Work to complete – Give again the lines of the data from its first line through the line with "Nearest PDB structures". Change nothing.

(Records excerpted from a collection)
Content starts
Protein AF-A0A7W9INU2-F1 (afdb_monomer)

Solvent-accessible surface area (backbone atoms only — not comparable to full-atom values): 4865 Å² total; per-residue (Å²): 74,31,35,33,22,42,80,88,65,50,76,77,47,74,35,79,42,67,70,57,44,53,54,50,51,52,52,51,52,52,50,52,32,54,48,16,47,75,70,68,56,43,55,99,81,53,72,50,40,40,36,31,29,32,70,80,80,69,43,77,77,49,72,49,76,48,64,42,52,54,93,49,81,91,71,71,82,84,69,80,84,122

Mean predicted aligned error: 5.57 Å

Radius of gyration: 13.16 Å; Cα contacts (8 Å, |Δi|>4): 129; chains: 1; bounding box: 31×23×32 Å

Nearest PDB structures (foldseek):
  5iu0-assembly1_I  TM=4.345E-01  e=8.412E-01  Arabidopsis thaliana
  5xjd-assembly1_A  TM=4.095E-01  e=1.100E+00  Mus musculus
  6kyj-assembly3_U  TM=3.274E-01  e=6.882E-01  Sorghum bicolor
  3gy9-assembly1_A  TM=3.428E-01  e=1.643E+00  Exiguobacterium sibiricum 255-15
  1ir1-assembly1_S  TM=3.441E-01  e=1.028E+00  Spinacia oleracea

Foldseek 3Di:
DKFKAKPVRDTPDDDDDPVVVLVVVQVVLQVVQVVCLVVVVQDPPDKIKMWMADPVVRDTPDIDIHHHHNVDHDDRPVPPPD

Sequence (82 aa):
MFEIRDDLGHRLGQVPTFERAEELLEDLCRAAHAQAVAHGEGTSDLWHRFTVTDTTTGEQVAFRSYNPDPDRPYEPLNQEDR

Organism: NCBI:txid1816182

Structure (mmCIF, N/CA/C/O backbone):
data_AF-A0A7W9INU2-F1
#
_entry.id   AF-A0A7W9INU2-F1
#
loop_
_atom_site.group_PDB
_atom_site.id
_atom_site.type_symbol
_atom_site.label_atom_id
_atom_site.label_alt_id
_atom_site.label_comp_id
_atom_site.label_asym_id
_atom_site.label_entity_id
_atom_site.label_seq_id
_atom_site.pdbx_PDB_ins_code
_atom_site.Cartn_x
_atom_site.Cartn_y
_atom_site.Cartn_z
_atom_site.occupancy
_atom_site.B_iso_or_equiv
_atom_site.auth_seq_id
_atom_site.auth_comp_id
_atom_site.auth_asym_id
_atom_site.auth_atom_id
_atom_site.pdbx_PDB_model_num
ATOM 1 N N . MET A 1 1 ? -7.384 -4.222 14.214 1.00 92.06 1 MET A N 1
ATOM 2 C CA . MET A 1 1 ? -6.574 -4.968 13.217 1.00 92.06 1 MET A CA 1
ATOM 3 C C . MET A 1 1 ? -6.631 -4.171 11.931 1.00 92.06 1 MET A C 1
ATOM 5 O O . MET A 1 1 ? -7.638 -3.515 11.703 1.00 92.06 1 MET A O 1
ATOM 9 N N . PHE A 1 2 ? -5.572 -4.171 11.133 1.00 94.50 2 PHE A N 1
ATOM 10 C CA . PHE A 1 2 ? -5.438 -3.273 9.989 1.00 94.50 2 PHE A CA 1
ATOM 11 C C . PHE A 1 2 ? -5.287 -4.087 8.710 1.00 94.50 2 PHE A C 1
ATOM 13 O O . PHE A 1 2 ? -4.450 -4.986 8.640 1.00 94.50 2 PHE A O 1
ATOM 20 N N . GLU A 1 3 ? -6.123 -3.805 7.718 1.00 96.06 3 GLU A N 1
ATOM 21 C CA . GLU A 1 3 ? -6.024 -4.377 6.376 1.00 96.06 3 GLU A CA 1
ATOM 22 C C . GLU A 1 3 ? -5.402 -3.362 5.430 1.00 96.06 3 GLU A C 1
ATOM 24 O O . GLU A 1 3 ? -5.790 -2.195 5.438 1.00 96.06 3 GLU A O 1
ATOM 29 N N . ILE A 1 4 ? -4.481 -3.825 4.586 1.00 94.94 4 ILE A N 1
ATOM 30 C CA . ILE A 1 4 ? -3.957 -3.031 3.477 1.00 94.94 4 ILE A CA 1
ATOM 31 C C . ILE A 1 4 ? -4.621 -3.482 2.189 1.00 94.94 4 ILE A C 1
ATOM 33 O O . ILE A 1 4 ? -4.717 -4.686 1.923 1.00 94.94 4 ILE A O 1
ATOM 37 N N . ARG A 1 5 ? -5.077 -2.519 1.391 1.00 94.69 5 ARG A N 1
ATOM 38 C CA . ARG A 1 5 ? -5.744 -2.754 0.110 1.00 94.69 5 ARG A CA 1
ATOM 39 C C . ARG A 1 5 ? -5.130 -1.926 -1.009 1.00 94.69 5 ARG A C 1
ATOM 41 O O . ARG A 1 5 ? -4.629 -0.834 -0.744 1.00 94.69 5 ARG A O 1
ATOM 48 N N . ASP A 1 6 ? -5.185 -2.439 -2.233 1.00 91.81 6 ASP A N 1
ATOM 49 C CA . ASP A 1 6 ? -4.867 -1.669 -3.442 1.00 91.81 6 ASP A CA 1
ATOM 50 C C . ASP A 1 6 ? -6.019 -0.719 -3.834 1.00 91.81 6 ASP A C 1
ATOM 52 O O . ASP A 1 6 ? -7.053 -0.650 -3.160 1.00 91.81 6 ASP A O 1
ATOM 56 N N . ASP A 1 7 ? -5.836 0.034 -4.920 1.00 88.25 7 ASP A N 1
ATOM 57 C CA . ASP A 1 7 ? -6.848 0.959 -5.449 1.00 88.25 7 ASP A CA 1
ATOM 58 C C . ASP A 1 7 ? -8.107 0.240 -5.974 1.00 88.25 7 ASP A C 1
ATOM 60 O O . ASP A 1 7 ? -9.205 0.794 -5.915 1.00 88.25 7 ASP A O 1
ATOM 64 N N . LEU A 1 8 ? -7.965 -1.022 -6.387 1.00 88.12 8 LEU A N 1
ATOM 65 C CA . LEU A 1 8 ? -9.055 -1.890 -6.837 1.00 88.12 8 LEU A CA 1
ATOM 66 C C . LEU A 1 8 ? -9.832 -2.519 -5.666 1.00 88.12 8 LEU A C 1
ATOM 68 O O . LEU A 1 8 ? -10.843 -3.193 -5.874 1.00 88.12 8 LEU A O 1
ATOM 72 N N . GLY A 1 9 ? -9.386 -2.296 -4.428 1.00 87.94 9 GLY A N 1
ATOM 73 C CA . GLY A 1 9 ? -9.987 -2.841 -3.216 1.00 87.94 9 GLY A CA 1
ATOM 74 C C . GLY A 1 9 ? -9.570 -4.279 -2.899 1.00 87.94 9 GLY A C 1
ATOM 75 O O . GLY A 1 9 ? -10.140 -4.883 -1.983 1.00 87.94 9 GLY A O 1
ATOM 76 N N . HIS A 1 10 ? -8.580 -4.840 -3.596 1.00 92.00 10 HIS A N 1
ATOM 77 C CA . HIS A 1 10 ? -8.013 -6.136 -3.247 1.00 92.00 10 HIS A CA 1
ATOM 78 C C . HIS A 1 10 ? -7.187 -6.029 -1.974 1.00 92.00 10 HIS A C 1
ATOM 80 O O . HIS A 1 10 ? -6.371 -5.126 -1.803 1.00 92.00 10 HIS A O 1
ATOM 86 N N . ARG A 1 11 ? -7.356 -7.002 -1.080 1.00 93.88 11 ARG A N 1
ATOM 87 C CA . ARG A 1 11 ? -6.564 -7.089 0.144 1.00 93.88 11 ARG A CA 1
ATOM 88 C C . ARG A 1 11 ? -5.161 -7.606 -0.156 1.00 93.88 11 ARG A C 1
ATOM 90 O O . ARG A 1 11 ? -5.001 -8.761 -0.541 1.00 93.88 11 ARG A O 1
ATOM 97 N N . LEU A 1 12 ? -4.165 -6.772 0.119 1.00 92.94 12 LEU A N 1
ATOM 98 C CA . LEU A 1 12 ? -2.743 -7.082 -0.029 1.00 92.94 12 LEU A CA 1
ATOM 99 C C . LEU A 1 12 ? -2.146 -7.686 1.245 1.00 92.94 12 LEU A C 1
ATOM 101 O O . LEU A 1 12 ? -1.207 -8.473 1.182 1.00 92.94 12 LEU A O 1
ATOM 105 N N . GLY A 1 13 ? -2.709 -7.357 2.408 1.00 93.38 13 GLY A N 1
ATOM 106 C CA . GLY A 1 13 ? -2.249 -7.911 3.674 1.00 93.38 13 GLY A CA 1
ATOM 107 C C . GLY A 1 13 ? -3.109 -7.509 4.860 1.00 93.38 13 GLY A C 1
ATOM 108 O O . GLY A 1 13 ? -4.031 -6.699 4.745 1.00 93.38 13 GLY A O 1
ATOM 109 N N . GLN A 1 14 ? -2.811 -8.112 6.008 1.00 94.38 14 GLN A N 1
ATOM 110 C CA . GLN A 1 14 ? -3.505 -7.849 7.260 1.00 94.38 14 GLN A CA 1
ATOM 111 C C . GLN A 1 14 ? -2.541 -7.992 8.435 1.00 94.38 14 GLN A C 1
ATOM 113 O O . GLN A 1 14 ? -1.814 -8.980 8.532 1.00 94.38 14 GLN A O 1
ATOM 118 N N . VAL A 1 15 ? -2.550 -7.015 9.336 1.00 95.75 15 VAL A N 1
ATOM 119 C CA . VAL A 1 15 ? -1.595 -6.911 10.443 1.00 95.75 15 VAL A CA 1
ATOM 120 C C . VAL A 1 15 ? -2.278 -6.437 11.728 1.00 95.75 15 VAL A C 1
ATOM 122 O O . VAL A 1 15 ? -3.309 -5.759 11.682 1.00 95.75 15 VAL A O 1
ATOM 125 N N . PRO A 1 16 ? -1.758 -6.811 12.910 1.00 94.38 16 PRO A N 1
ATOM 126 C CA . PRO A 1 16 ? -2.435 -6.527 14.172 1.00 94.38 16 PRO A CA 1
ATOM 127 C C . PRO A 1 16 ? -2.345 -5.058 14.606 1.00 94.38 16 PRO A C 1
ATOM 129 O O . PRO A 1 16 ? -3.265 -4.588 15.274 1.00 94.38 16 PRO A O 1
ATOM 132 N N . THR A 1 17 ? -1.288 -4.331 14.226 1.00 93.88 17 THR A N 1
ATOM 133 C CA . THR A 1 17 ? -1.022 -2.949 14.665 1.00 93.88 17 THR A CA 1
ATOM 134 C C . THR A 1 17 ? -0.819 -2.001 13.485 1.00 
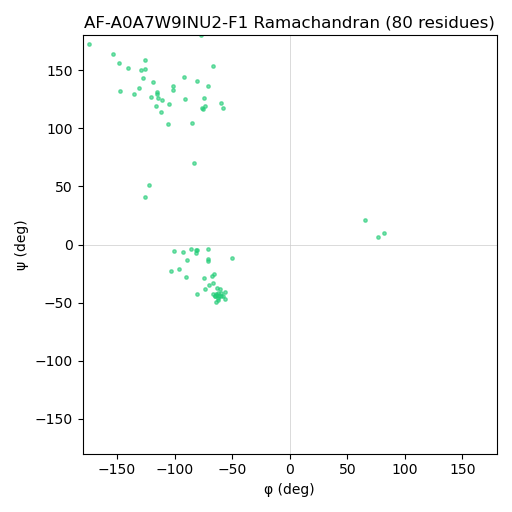93.88 17 THR A C 1
ATOM 136 O O . THR A 1 17 ? -0.494 -2.439 12.383 1.00 93.88 17 THR A O 1
ATOM 139 N N . PHE A 1 18 ? -1.015 -0.702 13.727 1.00 90.44 18 PHE A N 1
ATOM 140 C CA . PHE A 1 18 ? -0.848 0.335 12.710 1.00 90.44 18 PHE A CA 1
ATOM 141 C C . PHE A 1 18 ? 0.614 0.470 12.266 1.00 90.44 18 PHE A C 1
ATOM 143 O O . PHE A 1 18 ? 0.873 0.468 11.073 1.00 90.44 18 PHE A O 1
ATOM 150 N N . GLU A 1 19 ? 1.571 0.434 13.199 1.00 91.56 19 GLU A N 1
ATOM 151 C CA . GLU A 1 19 ? 3.012 0.467 12.883 1.00 91.56 19 GLU A CA 1
ATOM 152 C C . GLU A 1
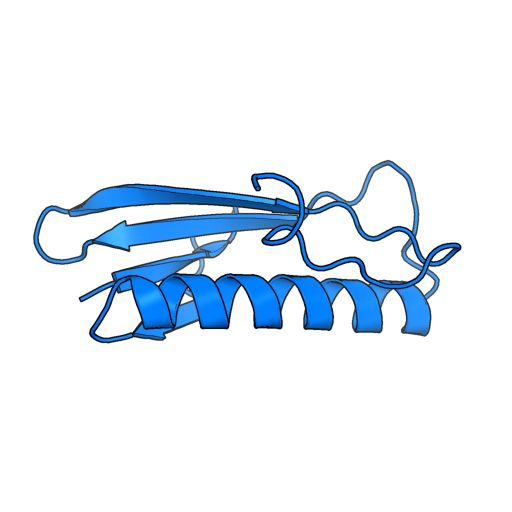 19 ? 3.414 -0.666 11.923 1.00 91.56 19 GLU A C 1
ATOM 154 O O . GLU A 1 19 ? 4.136 -0.457 10.953 1.00 91.56 19 GLU A O 1
ATOM 159 N N . ARG A 1 20 ? 2.874 -1.878 12.126 1.00 92.75 20 ARG A N 1
ATOM 160 C CA . ARG A 1 20 ? 3.089 -2.997 11.194 1.00 92.75 20 ARG A CA 1
ATOM 161 C C . ARG A 1 20 ? 2.424 -2.772 9.840 1.00 92.75 20 ARG A C 1
ATOM 163 O O . ARG A 1 20 ? 2.867 -3.345 8.849 1.00 92.75 20 ARG A O 1
ATOM 170 N N . ALA A 1 21 ? 1.352 -1.985 9.788 1.00 92.19 21 ALA A N 1
ATOM 171 C CA . ALA A 1 21 ? 0.701 -1.638 8.532 1.00 92.19 21 ALA A CA 1
ATOM 172 C C . ALA A 1 21 ? 1.544 -0.639 7.742 1.00 92.19 21 ALA A C 1
ATOM 174 O O . ALA A 1 21 ? 1.659 -0.782 6.529 1.00 92.19 21 ALA A O 1
ATOM 175 N N . GLU A 1 22 ? 2.177 0.312 8.425 1.00 90.69 22 GLU A N 1
ATOM 176 C CA . GLU A 1 22 ? 3.128 1.249 7.824 1.00 90.69 22 GLU A CA 1
ATOM 177 C C . GLU A 1 22 ? 4.375 0.536 7.293 1.00 90.69 22 GLU A C 1
ATOM 179 O O . GLU A 1 22 ? 4.777 0.782 6.158 1.00 90.69 22 GLU A O 1
ATOM 184 N N . GLU A 1 23 ? 4.940 -0.403 8.057 1.00 91.44 23 GLU A N 1
ATOM 185 C CA . GLU A 1 23 ? 6.044 -1.252 7.584 1.00 91.44 23 GLU A CA 1
ATOM 186 C C . GLU A 1 23 ? 5.655 -2.043 6.325 1.00 91.44 23 GLU A C 1
ATOM 188 O O . GLU A 1 23 ? 6.411 -2.091 5.355 1.00 91.44 23 GLU A O 1
ATOM 193 N N . LEU A 1 24 ? 4.452 -2.626 6.299 1.00 92.00 24 LEU A N 1
ATOM 194 C CA . LEU A 1 24 ? 3.988 -3.387 5.140 1.00 92.00 24 LEU A CA 1
ATOM 195 C C . LEU A 1 24 ? 3.688 -2.486 3.930 1.00 92.00 24 LEU A C 1
ATOM 197 O O . LEU A 1 24 ? 3.946 -2.884 2.797 1.00 92.00 24 LEU A O 1
ATOM 201 N N . LEU A 1 25 ? 3.183 -1.267 4.141 1.00 91.06 25 LEU A N 1
ATOM 202 C CA . LEU A 1 25 ? 3.042 -0.268 3.075 1.00 91.06 25 LEU A CA 1
ATOM 203 C C . LEU A 1 25 ? 4.394 0.080 2.442 1.00 91.06 25 LEU A C 1
ATOM 205 O O . LEU A 1 25 ? 4.495 0.167 1.219 1.00 91.06 25 LEU A O 1
ATOM 209 N N . GLU A 1 26 ? 5.421 0.271 3.266 1.00 91.12 26 GLU A N 1
ATOM 210 C CA . GLU A 1 26 ? 6.785 0.561 2.823 1.00 91.12 26 GLU A CA 1
ATOM 211 C C . GLU A 1 26 ? 7.352 -0.603 1.992 1.00 91.12 26 GLU A C 1
ATOM 213 O O . GLU A 1 26 ? 7.865 -0.400 0.889 1.00 91.12 26 GLU A O 1
ATOM 218 N N . ASP A 1 27 ? 7.188 -1.839 2.468 1.00 92.25 27 ASP A N 1
ATOM 219 C CA . ASP A 1 27 ? 7.624 -3.030 1.735 1.00 92.25 27 ASP A CA 1
ATOM 220 C C . ASP A 1 27 ? 6.881 -3.201 0.399 1.00 92.25 27 ASP A C 1
ATOM 222 O O . ASP A 1 27 ? 7.501 -3.569 -0.602 1.00 92.25 27 ASP A O 1
ATOM 226 N N . LEU A 1 28 ? 5.582 -2.877 0.341 1.00 91.88 28 LEU A N 1
ATOM 227 C CA . LEU A 1 28 ? 4.803 -2.879 -0.904 1.00 91.88 28 LEU A CA 1
ATOM 228 C C . LEU A 1 28 ? 5.315 -1.836 -1.904 1.00 91.88 28 LEU A C 1
ATOM 230 O O . LEU A 1 28 ? 5.455 -2.146 -3.088 1.00 91.88 28 LEU A O 1
ATOM 234 N N . CYS A 1 29 ? 5.642 -0.625 -1.446 1.00 89.44 29 CYS A N 1
ATOM 235 C CA . CYS A 1 29 ? 6.226 0.406 -2.307 1.00 89.44 29 CYS A CA 1
ATOM 236 C C . CYS A 1 29 ? 7.598 -0.029 -2.843 1.00 89.44 29 CYS A C 1
ATOM 238 O O . CYS A 1 29 ? 7.864 0.094 -4.041 1.00 89.44 29 CYS A O 1
ATOM 240 N N . ARG A 1 30 ? 8.448 -0.605 -1.983 1.00 90.06 30 ARG A N 1
ATOM 241 C CA . ARG A 1 30 ? 9.761 -1.130 -2.381 1.00 90.06 30 ARG A CA 1
ATOM 242 C C . ARG A 1 30 ? 9.635 -2.267 -3.398 1.00 90.06 30 ARG A C 1
ATOM 244 O O . ARG A 1 30 ? 10.396 
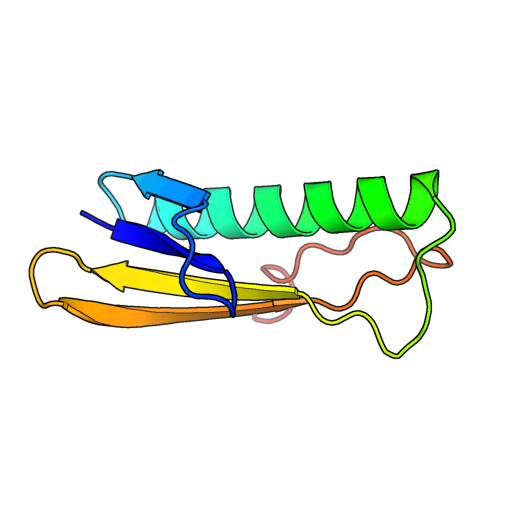-2.309 -4.363 1.00 90.06 30 ARG A O 1
ATOM 251 N N . ALA A 1 31 ? 8.679 -3.175 -3.203 1.00 89.75 31 ALA A N 1
ATOM 252 C CA . ALA A 1 31 ? 8.414 -4.266 -4.136 1.00 89.75 31 ALA A CA 1
ATOM 253 C C . ALA A 1 31 ? 7.910 -3.748 -5.492 1.00 89.75 31 ALA A C 1
ATOM 255 O O . ALA A 1 31 ? 8.413 -4.179 -6.529 1.00 89.75 31 ALA A O 1
ATOM 256 N N . ALA A 1 32 ? 6.984 -2.783 -5.486 1.00 88.38 32 ALA A N 1
ATOM 257 C CA . ALA A 1 32 ? 6.487 -2.136 -6.700 1.00 88.38 32 ALA A CA 1
ATOM 258 C C . ALA A 1 32 ? 7.617 -1.444 -7.479 1.00 88.38 32 ALA A C 1
ATOM 260 O O . ALA A 1 32 ? 7.714 -1.590 -8.694 1.00 88.38 32 ALA A O 1
ATOM 261 N N . HIS A 1 33 ? 8.529 -0.765 -6.778 1.00 88.75 33 HIS A N 1
ATOM 262 C CA . HIS A 1 33 ? 9.717 -0.176 -7.390 1.00 88.75 33 HIS A CA 1
ATOM 263 C C . HIS A 1 33 ? 10.642 -1.223 -8.017 1.00 88.75 33 HIS A C 1
ATOM 265 O O . HIS A 1 33 ? 11.067 -1.078 -9.160 1.00 88.75 33 HIS A O 1
ATOM 271 N N . ALA A 1 34 ? 10.947 -2.299 -7.288 1.00 88.12 34 ALA A N 1
ATOM 272 C CA . ALA A 1 34 ? 11.802 -3.366 -7.800 1.00 88.12 34 ALA A CA 1
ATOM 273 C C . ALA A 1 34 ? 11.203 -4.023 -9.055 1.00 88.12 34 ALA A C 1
Content ends
Response to this task –
Protein AF-A0A7W9INU2-F1 (afdb_monomer)

Solvent-accessible surface area (backbone atoms only — not comparable to full-atom values): 4865 Å² total; per-residue (Å²): 74,31,35,33,22,42,80,88,65,50,76,77,47,74,35,79,42,67,70,57,44,53,54,50,51,52,52,51,52,52,50,52,32,54,48,16,47,75,70,68,56,43,55,99,81,53,72,50,40,40,36,31,29,32,70,80,80,69,43,77,77,49,72,49,76,48,64,42,52,54,93,49,81,91,71,71,82,84,69,80,84,122

Mean predicted aligned error: 5.57 Å

Radius of gyration: 13.16 Å; Cα contacts (8 Å, |Δi|>4): 129; chains: 1; bounding box: 31×23×32 Å

Nearest PDB structures (foldseek):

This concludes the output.